[1] $\bar{y} = \frac{10 \times 150 \times 5 + 280 \times 10 \times (10 + 140) + 150 \times 10 \times (280 + 10 + 5)}{10 \times 150 + 280 \times 10 + 150 \times 10}$

$\bar{y} = 150 \ mm$ OR

$\bar{y_1} = \frac{300}{2} = 150 \ mm$ (Symmetrical about X – axis)

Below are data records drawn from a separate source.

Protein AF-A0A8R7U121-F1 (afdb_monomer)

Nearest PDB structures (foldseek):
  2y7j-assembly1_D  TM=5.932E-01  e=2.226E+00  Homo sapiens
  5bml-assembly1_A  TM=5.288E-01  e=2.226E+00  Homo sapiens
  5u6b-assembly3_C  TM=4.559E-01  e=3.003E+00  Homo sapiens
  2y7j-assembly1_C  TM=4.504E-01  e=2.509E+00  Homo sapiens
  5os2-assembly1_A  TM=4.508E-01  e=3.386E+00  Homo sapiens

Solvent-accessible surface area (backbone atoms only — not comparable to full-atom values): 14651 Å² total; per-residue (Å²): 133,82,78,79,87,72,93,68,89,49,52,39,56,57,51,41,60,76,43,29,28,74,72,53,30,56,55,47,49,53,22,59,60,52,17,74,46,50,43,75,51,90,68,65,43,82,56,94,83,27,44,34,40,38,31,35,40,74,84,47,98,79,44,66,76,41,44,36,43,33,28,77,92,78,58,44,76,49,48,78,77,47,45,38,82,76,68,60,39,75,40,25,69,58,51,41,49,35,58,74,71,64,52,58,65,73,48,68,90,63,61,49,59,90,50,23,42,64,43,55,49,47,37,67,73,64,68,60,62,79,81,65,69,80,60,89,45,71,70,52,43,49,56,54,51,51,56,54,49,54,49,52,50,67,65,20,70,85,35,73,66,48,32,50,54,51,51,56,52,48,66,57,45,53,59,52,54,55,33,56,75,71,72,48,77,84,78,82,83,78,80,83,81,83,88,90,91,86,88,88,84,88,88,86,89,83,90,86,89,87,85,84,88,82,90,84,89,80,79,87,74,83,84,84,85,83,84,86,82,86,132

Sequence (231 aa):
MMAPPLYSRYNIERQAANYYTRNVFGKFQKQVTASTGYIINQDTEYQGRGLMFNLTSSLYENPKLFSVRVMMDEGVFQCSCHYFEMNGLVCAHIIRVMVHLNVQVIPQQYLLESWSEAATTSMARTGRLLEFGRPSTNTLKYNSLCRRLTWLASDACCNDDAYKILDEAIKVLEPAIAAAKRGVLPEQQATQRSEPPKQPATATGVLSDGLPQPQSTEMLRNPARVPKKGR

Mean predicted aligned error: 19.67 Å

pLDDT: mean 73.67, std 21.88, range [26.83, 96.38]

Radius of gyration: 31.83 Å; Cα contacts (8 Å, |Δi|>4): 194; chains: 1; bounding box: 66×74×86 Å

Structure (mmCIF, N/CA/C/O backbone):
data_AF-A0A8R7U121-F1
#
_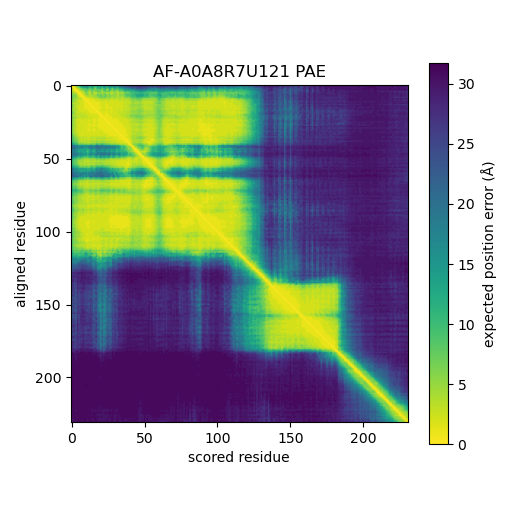entry.id   AF-A0A8R7U121-F1
#
loop_
_atom_site.group_PDB
_atom_site.id
_atom_site.type_symbol
_atom_site.label_atom_id
_atom_site.label_alt_id
_atom_site.label_comp_id
_atom_site.label_asym_id
_atom_site.label_entity_id
_atom_site.label_seq_id
_atom_site.pdbx_PDB_ins_code
_atom_site.Cartn_x
_atom_site.Cartn_y
_atom_site.Cartn_z
_atom_site.occupancy
_atom_site.B_iso_or_equiv
_atom_site.auth_seq_id
_atom_site.auth_comp_id
_atom_site.auth_asym_id
_atom_site.auth_atom_id
_atom_site.pdbx_PDB_model_num
ATOM 1 N N . MET A 1 1 ? 3.568 -12.759 -16.027 1.00 47.31 1 MET A N 1
ATOM 2 C CA . MET A 1 1 ? 3.876 -12.443 -14.615 1.00 47.31 1 MET A CA 1
ATOM 3 C C . MET A 1 1 ? 2.804 -13.073 -13.742 1.00 47.31 1 MET A C 1
ATOM 5 O O . MET A 1 1 ? 1.634 -12.901 -14.050 1.00 47.31 1 MET A O 1
ATOM 9 N N . MET A 1 2 ? 3.188 -13.857 -12.732 1.00 55.28 2 MET A N 1
ATOM 10 C CA . MET A 1 2 ? 2.252 -14.435 -11.757 1.00 55.28 2 MET A CA 1
ATOM 11 C C . MET A 1 2 ? 1.776 -13.330 -10.807 1.00 55.28 2 MET A C 1
ATOM 13 O O . MET A 1 2 ? 2.607 -12.564 -10.316 1.00 55.28 2 MET A O 1
ATOM 17 N N . ALA A 1 3 ? 0.465 -13.238 -10.567 1.00 64.62 3 ALA A N 1
ATOM 18 C CA . ALA A 1 3 ? -0.093 -12.289 -9.606 1.00 64.62 3 ALA A CA 1
ATOM 19 C C . ALA A 1 3 ? 0.487 -12.559 -8.203 1.00 64.62 3 ALA A C 1
ATOM 21 O O . ALA A 1 3 ? 0.669 -13.727 -7.839 1.00 64.62 3 ALA A O 1
ATOM 22 N N . PRO A 1 4 ? 0.817 -11.517 -7.417 1.00 74.62 4 PRO A N 1
ATOM 23 C CA . PRO A 1 4 ? 1.358 -11.716 -6.082 1.00 74.62 4 PRO A CA 1
ATOM 24 C C . PRO A 1 4 ? 0.328 -12.441 -5.196 1.00 74.62 4 PRO A C 1
ATOM 26 O O . PRO A 1 4 ? -0.874 -12.197 -5.329 1.00 74.62 4 PRO A O 1
ATOM 29 N N . PRO A 1 5 ? 0.772 -13.340 -4.299 1.00 82.88 5 PRO A N 1
ATOM 30 C CA . PRO A 1 5 ? -0.138 -14.067 -3.424 1.00 82.88 5 PRO A CA 1
ATOM 31 C C . PRO A 1 5 ? -0.878 -13.084 -2.512 1.00 82.88 5 PRO A C 1
ATOM 33 O O . PRO A 1 5 ? -0.253 -12.240 -1.869 1.00 82.88 5 PRO A O 1
ATOM 36 N N . LEU A 1 6 ? -2.205 -13.195 -2.464 1.00 87.69 6 LEU A N 1
ATOM 37 C CA . LEU A 1 6 ? -3.052 -12.390 -1.585 1.00 87.69 6 LEU A CA 1
ATOM 38 C C . LEU A 1 6 ? -3.093 -13.018 -0.188 1.00 87.69 6 LEU A C 1
ATOM 40 O O . LEU A 1 6 ? -3.147 -14.240 -0.055 1.00 87.69 6 LEU A O 1
ATOM 44 N N . TYR A 1 7 ? -3.077 -12.183 0.847 1.00 84.38 7 TYR A N 1
ATOM 45 C CA . TYR A 1 7 ? -3.190 -12.610 2.239 1.00 84.38 7 TYR A CA 1
ATOM 46 C C . TYR A 1 7 ? -4.653 -12.865 2.629 1.00 84.38 7 TYR A C 1
ATOM 48 O O . TYR A 1 7 ? -4.965 -13.826 3.328 1.00 84.38 7 TYR A O 1
ATOM 56 N N . SER A 1 8 ? -5.561 -12.010 2.163 1.00 85.31 8 SER A N 1
ATOM 57 C CA . SER A 1 8 ? -6.993 -12.051 2.440 1.00 85.31 8 SER A CA 1
ATOM 58 C C . SER A 1 8 ? -7.809 -12.244 1.158 1.00 85.31 8 SER A C 1
ATOM 60 O O . SER A 1 8 ? -7.291 -12.258 0.041 1.00 85.31 8 SER A O 1
ATOM 62 N N . ARG A 1 9 ? -9.132 -12.371 1.315 1.00 86.62 9 ARG A N 1
ATOM 63 C CA . ARG A 1 9 ? -10.089 -12.380 0.196 1.00 86.62 9 ARG A CA 1
ATOM 64 C C . ARG A 1 9 ? -10.721 -11.007 -0.058 1.00 86.62 9 ARG A C 1
ATOM 66 O O . ARG A 1 9 ? -11.717 -10.922 -0.773 1.00 86.62 9 ARG A O 1
ATOM 73 N N . TYR A 1 10 ? -10.180 -9.938 0.529 1.00 90.00 10 TYR A N 1
ATOM 74 C CA . TYR A 1 10 ? -10.754 -8.604 0.383 1.00 90.00 10 TYR A CA 1
ATOM 75 C C . TYR A 1 10 ? -10.538 -8.053 -1.029 1.00 90.00 10 TYR A C 1
ATOM 77 O O . TYR A 1 10 ? -9.432 -8.075 -1.572 1.00 90.00 10 TYR A O 1
ATOM 85 N N . ASN A 1 11 ? -11.597 -7.490 -1.612 1.00 91.81 11 ASN A N 1
ATOM 86 C CA . ASN A 1 11 ? -11.538 -6.888 -2.945 1.00 91.81 11 ASN A CA 1
ATOM 87 C C . ASN A 1 11 ? -10.566 -5.695 -3.000 1.00 91.81 11 ASN A C 1
ATOM 89 O O . ASN A 1 11 ? -9.848 -5.545 -3.989 1.00 91.81 11 ASN A O 1
ATOM 93 N N . ILE A 1 12 ? -10.444 -4.941 -1.902 1.00 94.12 12 ILE A N 1
ATOM 94 C CA . ILE A 1 12 ? -9.458 -3.863 -1.749 1.00 94.12 12 ILE A CA 1
ATOM 95 C C . ILE A 1 12 ? -8.004 -4.358 -1.827 1.00 94.12 12 ILE A C 1
ATOM 97 O O . ILE A 1 12 ? -7.151 -3.659 -2.367 1.00 94.12 12 ILE A O 1
ATOM 101 N N . GLU A 1 13 ? -7.704 -5.578 -1.360 1.00 93.31 13 GLU A N 1
ATOM 102 C CA . GLU A 1 13 ? -6.356 -6.148 -1.474 1.00 93.31 13 GLU A CA 1
ATOM 103 C C . GLU A 1 13 ? -6.052 -6.559 -2.914 1.00 93.31 13 GLU A C 1
ATOM 105 O O . GLU A 1 13 ? -4.972 -6.264 -3.421 1.00 93.31 13 GLU A O 1
ATOM 110 N N . ARG A 1 14 ? -7.025 -7.161 -3.609 1.00 91.94 14 ARG A N 1
ATOM 111 C CA . ARG A 1 14 ? -6.887 -7.481 -5.036 1.00 91.94 14 ARG A CA 1
ATOM 112 C C . ARG A 1 14 ? -6.682 -6.220 -5.879 1.00 91.94 14 ARG A C 1
ATOM 114 O O . ARG A 1 14 ? -5.856 -6.222 -6.785 1.00 91.94 14 ARG A O 1
ATOM 121 N N . GLN A 1 15 ? -7.409 -5.144 -5.584 1.00 93.44 15 GLN A N 1
ATOM 122 C CA . GLN A 1 15 ? -7.210 -3.862 -6.259 1.00 93.44 15 GLN A CA 1
ATOM 123 C C . GLN A 1 15 ? -5.800 -3.313 -6.010 1.00 93.44 15 GLN A C 1
ATOM 125 O O . GLN A 1 15 ? -5.121 -2.928 -6.960 1.00 93.44 15 GLN A O 1
ATOM 130 N N . ALA A 1 16 ? -5.339 -3.321 -4.756 1.00 91.12 16 ALA A N 1
ATOM 131 C CA . ALA A 1 16 ? -3.998 -2.873 -4.396 1.00 91.12 16 ALA A CA 1
ATOM 132 C C . ALA A 1 16 ? -2.901 -3.697 -5.096 1.00 91.12 16 ALA A C 1
ATOM 134 O O . ALA A 1 16 ? -1.918 -3.122 -5.555 1.00 91.12 16 ALA A O 1
ATOM 135 N N . ALA A 1 17 ? -3.090 -5.014 -5.233 1.00 90.88 17 ALA A N 1
ATOM 136 C CA . ALA A 1 17 ? -2.168 -5.910 -5.936 1.00 90.88 17 ALA A CA 1
ATOM 137 C C . ALA A 1 17 ? -2.005 -5.568 -7.423 1.00 90.88 17 ALA A C 1
ATOM 139 O O . ALA A 1 17 ? -0.923 -5.742 -7.973 1.00 90.88 17 ALA A O 1
ATOM 140 N N . ASN A 1 18 ? -3.072 -5.082 -8.061 1.00 89.69 18 ASN A N 1
ATOM 141 C CA . ASN A 1 18 ? -3.062 -4.707 -9.475 1.00 89.69 18 ASN A CA 1
ATOM 142 C C . ASN A 1 18 ? -2.540 -3.283 -9.715 1.00 89.69 18 ASN A C 1
ATOM 144 O O . ASN A 1 18 ? -2.168 -2.953 -10.837 1.00 89.69 18 ASN A O 1
ATOM 148 N N . TYR A 1 19 ? -2.569 -2.422 -8.694 1.00 88.56 19 TYR A N 1
ATOM 149 C CA . TYR A 1 19 ? -2.185 -1.016 -8.823 1.00 88.56 19 TYR A CA 1
ATOM 150 C C . TYR A 1 19 ? -0.744 -0.750 -8.371 1.00 88.56 19 TYR A C 1
ATOM 152 O O . TYR A 1 19 ? 0.015 -0.057 -9.053 1.00 88.56 19 TYR A O 1
ATOM 160 N N . TYR A 1 20 ? -0.367 -1.268 -7.201 1.00 89.88 20 TYR A N 1
ATOM 161 C CA . TYR A 1 20 ? 0.913 -0.977 -6.568 1.00 89.88 20 TYR A CA 1
ATOM 162 C C . TYR A 1 20 ? 2.047 -1.849 -7.100 1.00 89.88 20 TYR A C 1
ATOM 164 O O . TYR A 1 20 ? 1.867 -3.029 -7.378 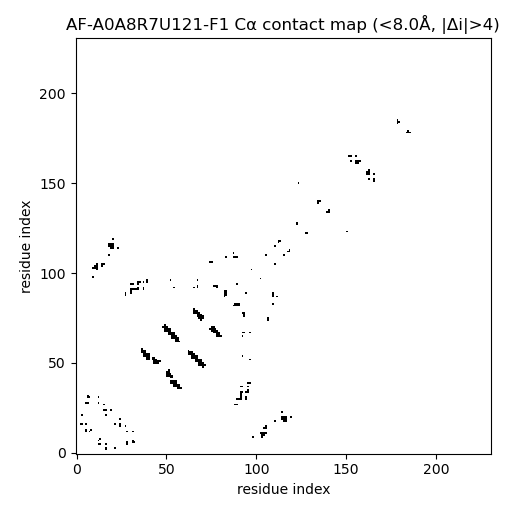1.00 89.88 20 TYR A O 1
ATOM 172 N N . THR A 1 21 ? 3.265 -1.298 -7.103 1.00 87.50 21 THR A N 1
ATOM 173 C CA . THR A 1 21 ? 4.477 -2.114 -7.298 1.00 87.50 21 THR A CA 1
ATOM 174 C C . THR A 1 21 ? 4.592 -3.206 -6.241 1.00 87.50 21 THR A C 1
ATOM 176 O O . THR A 1 21 ? 4.197 -3.013 -5.091 1.00 87.50 21 THR A O 1
ATOM 179 N N . ARG A 1 22 ? 5.242 -4.326 -6.578 1.00 86.69 22 ARG A N 1
ATOM 180 C CA . ARG A 1 22 ? 5.437 -5.464 -5.660 1.00 86.69 22 ARG A CA 1
ATOM 181 C C . ARG A 1 22 ? 5.949 -5.078 -4.261 1.00 86.69 22 ARG A C 1
ATOM 183 O O . ARG A 1 22 ? 5.487 -5.629 -3.266 1.00 86.69 22 ARG A O 1
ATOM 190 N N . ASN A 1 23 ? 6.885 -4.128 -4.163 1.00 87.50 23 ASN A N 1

Moment Inertia about XX – axis and YY – axis is $I_{xx}$ & $I_{yy}$

[2] $I_{xx} = \frac{150 \times 300^3}{12} - \frac{(150 – 10) \times 280^3}{12} = 81.39 \times 10^6 \ mm^4$

$I_{yy} = 2[ 10 \times \frac{150^3}{12}] + \frac{280 \times 10^3}{12} = 5.64 \times 10^6 \ mm^4$

[3] $\bar{y_2} = \frac{150}{2} = 75 \ mm$ (Symmetrical about Y – axis)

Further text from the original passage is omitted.